Journal

3 jours de canot-camping (2)


24 mai, 2007

Premiers coups de rames, nos canots glissent sur l’eau des lacs, entre deux berges de forêt de bouleaux et de sapins. Il fait chaud et on avance lentement en plein soleil, plus aucun bruit de la civilisation humaine… on devient pour quelques jours 6 aventuriers en terre inconnue.

Au fil de l’eau

Sur le canot avec Michaël, on apprend à mesurer nos gestes et à trouver notre équilibre. On traverse tranquillement le premier lac, puis les barrages de castor qui mènent au lac d’après, avant de s’arrêter pour dà®ner au bord de l’eau.

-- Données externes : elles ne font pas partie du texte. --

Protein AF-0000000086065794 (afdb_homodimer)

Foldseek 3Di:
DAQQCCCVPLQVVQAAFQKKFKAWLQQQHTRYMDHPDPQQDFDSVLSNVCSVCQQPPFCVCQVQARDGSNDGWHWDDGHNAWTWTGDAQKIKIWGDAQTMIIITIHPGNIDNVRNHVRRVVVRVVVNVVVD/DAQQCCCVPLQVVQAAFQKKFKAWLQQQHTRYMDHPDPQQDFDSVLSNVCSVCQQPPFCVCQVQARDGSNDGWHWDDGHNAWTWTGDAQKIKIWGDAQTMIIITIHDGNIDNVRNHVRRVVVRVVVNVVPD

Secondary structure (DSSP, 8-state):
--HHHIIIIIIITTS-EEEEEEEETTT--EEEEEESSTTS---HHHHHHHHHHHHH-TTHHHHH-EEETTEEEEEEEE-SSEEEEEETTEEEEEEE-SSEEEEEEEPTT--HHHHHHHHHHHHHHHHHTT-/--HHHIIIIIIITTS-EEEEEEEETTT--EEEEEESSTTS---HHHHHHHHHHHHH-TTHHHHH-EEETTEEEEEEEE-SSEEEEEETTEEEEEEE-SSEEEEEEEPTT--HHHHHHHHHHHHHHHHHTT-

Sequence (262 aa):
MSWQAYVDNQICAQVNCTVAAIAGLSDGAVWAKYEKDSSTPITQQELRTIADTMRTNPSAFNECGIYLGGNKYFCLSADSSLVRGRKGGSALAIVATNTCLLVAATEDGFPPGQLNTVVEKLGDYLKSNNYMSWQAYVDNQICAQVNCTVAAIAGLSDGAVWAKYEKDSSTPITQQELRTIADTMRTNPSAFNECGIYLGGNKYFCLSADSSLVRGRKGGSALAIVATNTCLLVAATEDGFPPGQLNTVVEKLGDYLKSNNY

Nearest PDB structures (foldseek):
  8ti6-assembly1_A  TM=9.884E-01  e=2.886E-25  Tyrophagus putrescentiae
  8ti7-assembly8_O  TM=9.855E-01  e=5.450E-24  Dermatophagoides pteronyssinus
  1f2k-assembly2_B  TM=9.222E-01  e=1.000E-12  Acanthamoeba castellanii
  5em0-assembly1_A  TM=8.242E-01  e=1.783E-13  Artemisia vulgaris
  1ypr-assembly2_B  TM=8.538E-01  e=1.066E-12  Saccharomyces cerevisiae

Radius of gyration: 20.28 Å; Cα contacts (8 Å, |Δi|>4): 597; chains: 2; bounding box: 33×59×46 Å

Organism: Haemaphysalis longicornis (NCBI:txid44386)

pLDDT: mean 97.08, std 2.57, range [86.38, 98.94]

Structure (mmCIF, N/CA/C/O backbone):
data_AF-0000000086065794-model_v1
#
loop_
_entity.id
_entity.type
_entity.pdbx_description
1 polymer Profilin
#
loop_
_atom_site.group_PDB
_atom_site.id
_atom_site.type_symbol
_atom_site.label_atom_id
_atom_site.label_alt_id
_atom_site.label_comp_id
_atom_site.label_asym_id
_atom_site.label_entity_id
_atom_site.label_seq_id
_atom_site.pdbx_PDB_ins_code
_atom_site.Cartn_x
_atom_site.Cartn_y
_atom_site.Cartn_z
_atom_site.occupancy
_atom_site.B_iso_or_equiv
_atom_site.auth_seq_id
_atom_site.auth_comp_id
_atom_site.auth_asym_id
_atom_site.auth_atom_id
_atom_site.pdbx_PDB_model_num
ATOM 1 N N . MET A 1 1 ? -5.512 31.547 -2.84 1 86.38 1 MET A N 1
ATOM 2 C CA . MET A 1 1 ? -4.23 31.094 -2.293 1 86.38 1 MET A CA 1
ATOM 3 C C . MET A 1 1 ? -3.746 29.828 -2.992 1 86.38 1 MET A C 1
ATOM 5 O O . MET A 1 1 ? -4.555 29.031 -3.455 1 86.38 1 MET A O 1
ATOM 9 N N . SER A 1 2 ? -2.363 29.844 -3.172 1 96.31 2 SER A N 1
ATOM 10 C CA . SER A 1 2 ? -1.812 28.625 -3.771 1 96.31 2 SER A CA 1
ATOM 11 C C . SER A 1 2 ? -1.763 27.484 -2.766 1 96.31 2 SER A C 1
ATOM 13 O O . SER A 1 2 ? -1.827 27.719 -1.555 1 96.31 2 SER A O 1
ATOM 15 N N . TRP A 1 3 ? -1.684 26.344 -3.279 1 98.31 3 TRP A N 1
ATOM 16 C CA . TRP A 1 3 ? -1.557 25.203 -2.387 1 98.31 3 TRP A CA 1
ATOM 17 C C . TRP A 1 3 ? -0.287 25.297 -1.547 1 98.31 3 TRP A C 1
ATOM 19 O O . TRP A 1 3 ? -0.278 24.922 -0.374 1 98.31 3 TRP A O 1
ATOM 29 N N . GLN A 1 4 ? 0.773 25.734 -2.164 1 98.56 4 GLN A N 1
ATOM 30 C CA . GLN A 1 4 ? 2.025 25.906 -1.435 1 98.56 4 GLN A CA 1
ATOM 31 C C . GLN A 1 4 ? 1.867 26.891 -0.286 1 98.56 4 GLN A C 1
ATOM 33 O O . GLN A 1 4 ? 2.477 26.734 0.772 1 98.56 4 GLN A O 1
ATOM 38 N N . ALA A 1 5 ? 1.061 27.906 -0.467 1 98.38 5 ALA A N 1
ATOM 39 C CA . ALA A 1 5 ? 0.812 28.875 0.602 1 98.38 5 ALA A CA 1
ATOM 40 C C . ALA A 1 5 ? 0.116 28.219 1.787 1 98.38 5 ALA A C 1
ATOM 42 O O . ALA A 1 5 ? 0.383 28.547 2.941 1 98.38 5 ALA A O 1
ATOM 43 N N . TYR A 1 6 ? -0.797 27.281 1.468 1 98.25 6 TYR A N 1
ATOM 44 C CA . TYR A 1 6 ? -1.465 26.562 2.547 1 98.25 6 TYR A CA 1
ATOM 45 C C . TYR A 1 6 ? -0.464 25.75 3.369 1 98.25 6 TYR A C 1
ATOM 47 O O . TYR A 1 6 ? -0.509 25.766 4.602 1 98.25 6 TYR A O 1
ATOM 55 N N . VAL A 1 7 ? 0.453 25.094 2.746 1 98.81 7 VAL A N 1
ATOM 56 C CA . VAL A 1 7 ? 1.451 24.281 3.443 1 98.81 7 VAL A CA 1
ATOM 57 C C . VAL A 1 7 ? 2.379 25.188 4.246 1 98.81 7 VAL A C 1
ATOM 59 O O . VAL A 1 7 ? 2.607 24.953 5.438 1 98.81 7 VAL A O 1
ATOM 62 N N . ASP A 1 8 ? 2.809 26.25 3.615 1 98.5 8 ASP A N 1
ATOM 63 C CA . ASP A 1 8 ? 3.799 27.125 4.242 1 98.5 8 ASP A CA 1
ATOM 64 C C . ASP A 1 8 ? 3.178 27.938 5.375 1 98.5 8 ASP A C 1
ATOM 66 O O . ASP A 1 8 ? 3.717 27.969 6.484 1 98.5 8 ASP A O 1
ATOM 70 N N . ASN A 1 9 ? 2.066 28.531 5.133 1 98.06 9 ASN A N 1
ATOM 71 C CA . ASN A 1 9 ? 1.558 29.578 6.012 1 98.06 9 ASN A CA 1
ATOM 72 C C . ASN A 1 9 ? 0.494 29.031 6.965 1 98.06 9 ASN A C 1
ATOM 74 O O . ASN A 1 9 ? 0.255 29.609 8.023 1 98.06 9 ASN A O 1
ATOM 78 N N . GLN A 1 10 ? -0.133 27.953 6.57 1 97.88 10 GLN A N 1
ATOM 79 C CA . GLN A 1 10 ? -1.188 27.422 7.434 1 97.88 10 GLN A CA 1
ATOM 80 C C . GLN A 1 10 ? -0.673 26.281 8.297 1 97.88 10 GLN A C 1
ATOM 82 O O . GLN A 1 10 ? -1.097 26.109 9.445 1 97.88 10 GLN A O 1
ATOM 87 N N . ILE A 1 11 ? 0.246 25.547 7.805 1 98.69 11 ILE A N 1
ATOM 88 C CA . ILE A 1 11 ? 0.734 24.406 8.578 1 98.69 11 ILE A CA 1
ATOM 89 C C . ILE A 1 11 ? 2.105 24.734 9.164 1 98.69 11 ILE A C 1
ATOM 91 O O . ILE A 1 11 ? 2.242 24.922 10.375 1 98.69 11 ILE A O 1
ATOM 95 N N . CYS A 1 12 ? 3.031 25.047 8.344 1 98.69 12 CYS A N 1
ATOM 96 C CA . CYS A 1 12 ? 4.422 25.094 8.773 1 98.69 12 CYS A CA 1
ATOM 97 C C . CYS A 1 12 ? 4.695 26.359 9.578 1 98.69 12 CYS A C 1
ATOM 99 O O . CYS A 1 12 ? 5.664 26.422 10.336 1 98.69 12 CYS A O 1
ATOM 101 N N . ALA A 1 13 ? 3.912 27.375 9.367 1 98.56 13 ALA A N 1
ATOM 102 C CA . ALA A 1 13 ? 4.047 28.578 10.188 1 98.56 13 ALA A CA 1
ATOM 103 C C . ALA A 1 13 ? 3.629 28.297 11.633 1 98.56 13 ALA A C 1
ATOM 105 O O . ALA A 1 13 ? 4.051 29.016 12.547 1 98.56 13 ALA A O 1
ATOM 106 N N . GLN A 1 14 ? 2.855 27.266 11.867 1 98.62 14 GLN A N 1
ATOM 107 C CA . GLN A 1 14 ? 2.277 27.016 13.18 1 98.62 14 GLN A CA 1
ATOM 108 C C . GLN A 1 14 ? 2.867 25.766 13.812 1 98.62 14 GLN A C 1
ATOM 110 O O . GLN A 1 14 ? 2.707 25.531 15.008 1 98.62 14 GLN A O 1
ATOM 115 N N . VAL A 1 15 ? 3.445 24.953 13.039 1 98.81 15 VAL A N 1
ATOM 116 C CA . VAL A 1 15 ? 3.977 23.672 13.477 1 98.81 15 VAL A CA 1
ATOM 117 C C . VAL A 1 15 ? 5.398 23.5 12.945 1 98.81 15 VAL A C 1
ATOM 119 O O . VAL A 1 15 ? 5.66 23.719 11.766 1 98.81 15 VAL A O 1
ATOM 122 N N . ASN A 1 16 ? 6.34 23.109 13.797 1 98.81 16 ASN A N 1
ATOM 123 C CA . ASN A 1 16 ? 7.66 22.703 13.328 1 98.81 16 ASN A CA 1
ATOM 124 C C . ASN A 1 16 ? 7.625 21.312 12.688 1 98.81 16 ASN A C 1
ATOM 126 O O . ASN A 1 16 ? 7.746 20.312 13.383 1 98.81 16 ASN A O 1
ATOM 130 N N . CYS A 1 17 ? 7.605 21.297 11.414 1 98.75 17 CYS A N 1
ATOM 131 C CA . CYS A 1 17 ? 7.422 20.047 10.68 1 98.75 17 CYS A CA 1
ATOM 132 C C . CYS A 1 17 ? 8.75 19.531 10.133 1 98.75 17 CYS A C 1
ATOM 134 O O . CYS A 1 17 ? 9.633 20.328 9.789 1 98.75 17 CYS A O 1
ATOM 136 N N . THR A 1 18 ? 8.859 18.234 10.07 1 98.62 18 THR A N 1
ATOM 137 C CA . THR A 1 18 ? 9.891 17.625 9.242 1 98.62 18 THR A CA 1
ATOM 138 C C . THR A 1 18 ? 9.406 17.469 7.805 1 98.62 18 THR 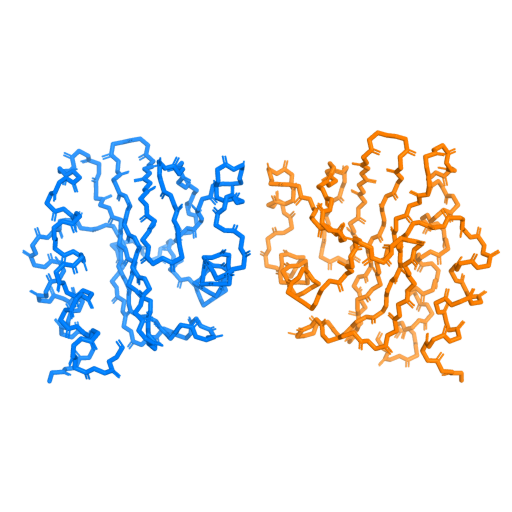A C 1
ATOM 140 O O . THR A 1 18 ? 10.18 17.625 6.859 1 98.62 18 THR A O 1
ATOM 143 N N . VAL A 1 19 ? 8.195 17.109 7.641 1 98.75 19 VAL A N 1
ATOM 144 C CA . VAL A 1 19 ? 7.547 17.031 6.332 1 98.75 19 VAL A CA 1
ATOM 145 C C . VAL A 1 19 ? 6.09 17.469 6.449 1 98.75 19 VAL A C 1
ATOM 147 O O . VAL A 1 19 ? 5.48 17.359 7.516 1 98.75 19 VAL A O 1
ATOM 150 N N . ALA A 1 20 ? 5.496 17.922 5.375 1 98.88 20 ALA A N 1
ATOM 151 C CA . ALA A 1 20 ? 4.086 18.25 5.191 1 98.88 20 ALA A CA 1
ATOM 152 C C . ALA A 1 20 ? 3.707 18.234 3.713 1 98.88 20 ALA A C 1
ATOM 154 O O . ALA A 1 20 ? 4.543 18.5 2.848 1 98.88 20 ALA A O 1
ATOM 155 N N . ALA A 1 21 ? 2.436 17.906 3.467 1 98.88 21 ALA A N 1
ATOM 156 C CA . ALA A 1 21 ? 2.039 17.906 2.061 1 98.88 21 ALA A CA 1
ATOM 157 C C . ALA A 1 21 ? 0.521 17.984 1.919 1 98.88 21 ALA A C 1
ATOM 159 O O . ALA A 1 21 ? -0.214 17.609 2.834 1 98.88 21 ALA A O 1
ATOM 160 N N . ILE A 1 22 ? 0.106 18.484 0.8 1 98.88 22 ILE A N 1
ATOM 161 C CA . ILE A 1 22 ? -1.241 18.359 0.256 1 98.88 22 ILE A CA 1
ATOM 162 C C . ILE A 1 22 ? -1.194 17.594 -1.064 1 98.88 22 ILE A C 1
ATOM 164 O O . ILE A 1 22 ? -0.391 17.906 -1.944 1 98.88 22 ILE A O 1
ATOM 168 N N . ALA A 1 23 ? -1.96 16.625 -1.12 1 98.88 23 ALA A N 1
ATOM 169 C CA . ALA A 1 23 ? -1.946 15.75 -2.287 1 98.88 23 ALA A CA 1
ATOM 170 C C . ALA A 1 23 ? -3.365 15.391 -2.717 1 98.88 23 ALA A C 1
ATOM 172 O O . ALA A 1 23 ? -4.312 15.531 -1.94 1 98.88 23 ALA A O 1
ATOM 173 N N . GLY A 1 24 ? -3.494 14.969 -3.947 1 98.56 24 GLY A N 1
ATOM 174 C CA . GLY A 1 24 ? -4.777 14.445 -4.387 1 98.56 24 GLY A CA 1
ATOM 175 C C . GLY A 1 24 ? -5.168 13.156 -3.682 1 98.56 24 GLY A C 1
ATOM 176 O O . GLY A 1 24 ? -4.355 12.234 -3.562 1 98.56 24 GLY A O 1
ATOM 177 N N . LEU A 1 25 ? -6.414 13.086 -3.312 1 98 25 LEU A N 1
ATOM 178 C CA . LEU A 1 25 ? -6.906 11.938 -2.553 1 98 25 LEU A CA 1
ATOM 179 C C . LEU A 1 25 ? -6.98 10.695 -3.43 1 98 25 LEU A C 1
ATOM 181 O O . LEU A 1 25 ? -6.75 9.578 -2.953 1 98 25 LEU A O 1
ATOM 185 N N . SER A 1 26 ? -7.254 10.797 -4.723 1 94.44 26 SER A N 1
ATOM 186 C CA . SER A 1 26 ? -7.555 9.68 -5.609 1 94.44 26 SER A CA 1
ATOM 187 C C . SER A 1 26 ? -6.281 9 -6.098 1 94.44 26 SER A C 1
ATOM 189 O O . SER A 1 26 ? -6.27 7.797 -6.359 1 94.44 26 SER A O 1
ATOM 191 N N . ASP A 1 27 ? -5.176 9.836 -6.211 1 93.62 27 ASP A N 1
ATOM 192 C CA . ASP A 1 27 ? -4.02 9.266 -6.898 1 93.62 27 ASP A CA 1
ATOM 193 C C . ASP A 1 27 ? -2.727 9.578 -6.152 1 93.62 27 ASP A C 1
ATOM 195 O O . ASP A 1 27 ? -1.649 9.133 -6.551 1 93.62 27 ASP A O 1
ATOM 199 N N . GLY A 1 28 ? -2.771 10.461 -5.129 1 97.06 28 GLY A N 1
ATOM 200 C CA . GLY A 1 28 ? -1.6 10.789 -4.332 1 97.06 28 GLY A CA 1
ATOM 201 C C . GLY A 1 28 ? -0.713 11.836 -4.98 1 97.06 28 GLY A C 1
ATOM 202 O O . GLY A 1 28 ? 0.408 12.078 -4.527 1 97.06 28 GLY A O 1
ATOM 203 N N . ALA A 1 29 ? -1.203 12.453 -6.055 1 97.94 29 ALA A N 1
ATOM 204 C CA . ALA A 1 29 ? -0.4 13.492 -6.703 1 97.94 29 ALA A CA 1
ATOM 205 C C . ALA A 1 29 ? -0.065 14.617 -5.727 1 97.94 29 ALA A C 1
ATOM 207 O O . ALA A 1 29 ? -0.951 15.141 -5.043 1 97.94 29 ALA A O 1
ATOM 208 N N . VAL A 1 30 ? 1.169 15.055 -5.727 1 98.69 30 VAL A N 1
ATOM 209 C CA . VAL A 1 30 ? 1.604 16.094 -4.805 1 98.69 30 VAL A CA 1
ATOM 210 C C . VAL A 1 30 ? 1.298 17.469 -5.402 1 98.69 30 VAL A C 1
ATOM 212 O O . VAL A 1 30 ? 1.805 17.828 -6.469 1 98.69 30 VAL A O 1
ATOM 215 N N . TRP A 1 31 ? 0.469 18.188 -4.73 1 98.75 31 TRP A N 1
ATOM 216 C CA . TRP A 1 31 ? 0.115 19.531 -5.172 1 98.75 31 TRP A CA 1
ATOM 217 C C . TRP A 1 31 ? 1.041 20.578 -4.555 1 98.75 31 TRP A C 1
ATOM 219 O O . TRP A 1 31 ? 1.346 21.594 -5.176 1 98.75 31 TRP A O 1
ATOM 229 N N . ALA A 1 32 ? 1.46 20.281 -3.234 1 98.75 32 ALA A N 1
ATOM 230 C CA . ALA A 1 32 ? 2.389 21.109 -2.471 1 98.75 32 ALA A CA 1
ATOM 231 C C . ALA A 1 32 ? 3.043 20.312 -1.347 1 98.75 32 ALA A C 1
ATOM 233 O O . ALA A 1 32 ? 2.457 19.359 -0.836 1 98.75 32 ALA A O 1
ATOM 234 N N . LYS A 1 33 ? 4.25 20.719 -0.982 1 98.56 33 LYS A N 1
ATOM 235 C CA . LYS A 1 33 ? 4.895 19.984 0.102 1 98.56 33 LYS A CA 1
ATOM 236 C C . LYS A 1 33 ? 5.98 20.828 0.765 1 98.56 33 LYS A C 1
ATOM 238 O O . LYS A 1 33 ? 6.395 21.859 0.221 1 98.56 33 LYS A O 1
ATOM 243 N N . TYR A 1 34 ? 6.332 20.406 1.919 1 98.62 34 TYR A N 1
ATOM 244 C CA . TYR A 1 34 ? 7.488 20.859 2.693 1 98.62 34 TYR A CA 1
ATOM 245 C C . TYR A 1 34 ? 8.336 19.672 3.139 1 98.62 34 TYR A C 1
ATOM 247 O O . TYR A 1 34 ? 7.805 18.672 3.609 1 98.62 34 TYR A O 1
ATOM 255 N N . GLU A 1 35 ? 9.594 19.75 2.959 1 98.5 35 GLU A N 1
ATOM 256 C CA . GLU A 1 35 ? 10.586 18.781 3.422 1 98.5 35 GLU A CA 1
ATOM 257 C C . GLU A 1 35 ? 11.766 19.469 4.086 1 98.5 35 GLU A C 1
ATOM 259 O O . GLU A 1 35 ? 12.508 20.219 3.434 1 98.5 35 GLU A O 1
ATOM 264 N N . LYS A 1 36 ? 11.945 19.188 5.348 1 97.75 36 LYS A N 1
ATOM 265 C CA . LYS A 1 36 ? 13.07 19.781 6.066 1 97.75 36 LYS A CA 1
ATOM 266 C C . LYS A 1 36 ? 14.398 19.219 5.566 1 97.75 36 LYS A C 1
ATOM 268 O O . LYS A 1 36 ? 15.406 19.938 5.508 1 97.75 36 LYS A O 1
ATOM 273 N N . ASP A 1 37 ? 14.391 17.953 5.262 1 96.06 37 ASP A N 1
ATOM 274 C CA . ASP A 1 37 ? 15.547 17.234 4.719 1 96.06 37 ASP A CA 1
ATOM 275 C C . ASP A 1 37 ? 15.211 16.594 3.375 1 96.06 37 ASP A C 1
ATOM 277 O O . ASP A 1 37 ? 14.367 15.703 3.301 1 96.06 37 ASP A O 1
ATOM 281 N N . SER A 1 38 ? 15.922 16.969 2.334 1 92.5 38 SER A N 1
ATOM 282 C CA . SER A 1 38 ? 15.641 16.516 0.974 1 92.5 38 SER A CA 1
ATOM 283 C C . SER A 1 38 ? 15.945 15.031 0.805 1 92.5 38 SER A C 1
ATOM 285 O O . SER A 1 38 ? 15.516 14.414 -0.173 1 92.5 38 SER A O 1
ATOM 287 N N . SER A 1 39 ? 16.672 14.469 1.7 1 92.94 39 SER A N 1
ATOM 288 C CA . SER A 1 39 ? 17.047 13.062 1.611 1 92.94 39 SER A CA 1
ATOM 289 C C . SER A 1 39 ? 15.883 12.164 2.035 1 92.94 39 SER A C 1
ATOM 291 O O . SER A 1 39 ? 15.93 10.945 1.838 1 92.94 39 SER A O 1
ATOM 293 N N . THR A 1 40 ? 14.867 12.727 2.57 1 92.12 40 THR A N 1
ATOM 294 C CA . THR A 1 40 ? 13.672 12 2.986 1 92.12 40 THR A CA 1
ATOM 295 C C . THR A 1 40 ? 12.43 12.562 2.299 1 92.12 40 THR A C 1
ATOM 297 O O . THR A 1 40 ? 11.539 13.086 2.959 1 92.12 40 THR A O 1
ATOM 300 N N . PRO A 1 41 ? 12.445 12.391 1.006 1 95.38 41 PRO A N 1
ATOM 301 C CA . PRO A 1 41 ? 11.367 13.016 0.24 1 95.38 41 PRO A CA 1
ATOM 302 C C . PRO A 1 41 ? 10.031 12.297 0.421 1 95.38 41 PRO A C 1
ATOM 304 O O . PRO A 1 41 ? 9.992 11.07 0.532 1 95.38 41 PRO A O 1
ATOM 307 N N . ILE A 1 42 ? 8.922 13.031 0.446 1 97.38 42 ILE A N 1
ATOM 308 C CA . ILE A 1 42 ? 7.574 12.492 0.305 1 97.38 42 ILE A CA 1
ATOM 309 C C . ILE A 1 42 ? 7.344 12.062 -1.141 1 97.38 42 ILE A C 1
ATOM 311 O O . ILE A 1 42 ? 7.625 12.812 -2.074 1 97.38 42 ILE A O 1
ATOM 315 N N . THR A 1 43 ? 6.84 10.859 -1.272 1 96 43 THR A N 1
ATOM 316 C CA . THR A 1 43 ? 6.613 10.383 -2.631 1 96 43 THR A CA 1
ATOM 317 C C . THR A 1 43 ? 5.121 10.234 -2.91 1 96 43 THR A C 1
ATOM 319 O O . THR A 1 43 ? 4.324 10.062 -1.985 1 96 43 THR A O 1
ATOM 322 N N . GLN A 1 44 ? 4.789 10.281 -4.199 1 95.88 44 GLN A N 1
ATOM 323 C CA . GLN A 1 44 ? 3.414 10.031 -4.613 1 95.88 44 GLN A CA 1
ATOM 324 C C . GLN A 1 44 ? 2.957 8.641 -4.203 1 95.88 44 GLN A C 1
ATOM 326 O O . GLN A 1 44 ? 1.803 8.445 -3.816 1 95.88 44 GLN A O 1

On a ramé quelques heures à peine (et déjà découvert l’existence de dizaines de muscles inconnus !), mais déjà on est en pleine nature. C’est sur un rocher que Thierry décide de s’arrêter pour diner. Le site est peu confortable et très abrupt, mais chacun trouve vite une place pour déguster tout un repas : pain, hummus, terrine, jambon, salade de pâtes, barres de céréales… le tout arrosé d’un peu de vin : eh non, même en pleine forêt, on ne se refuse rien !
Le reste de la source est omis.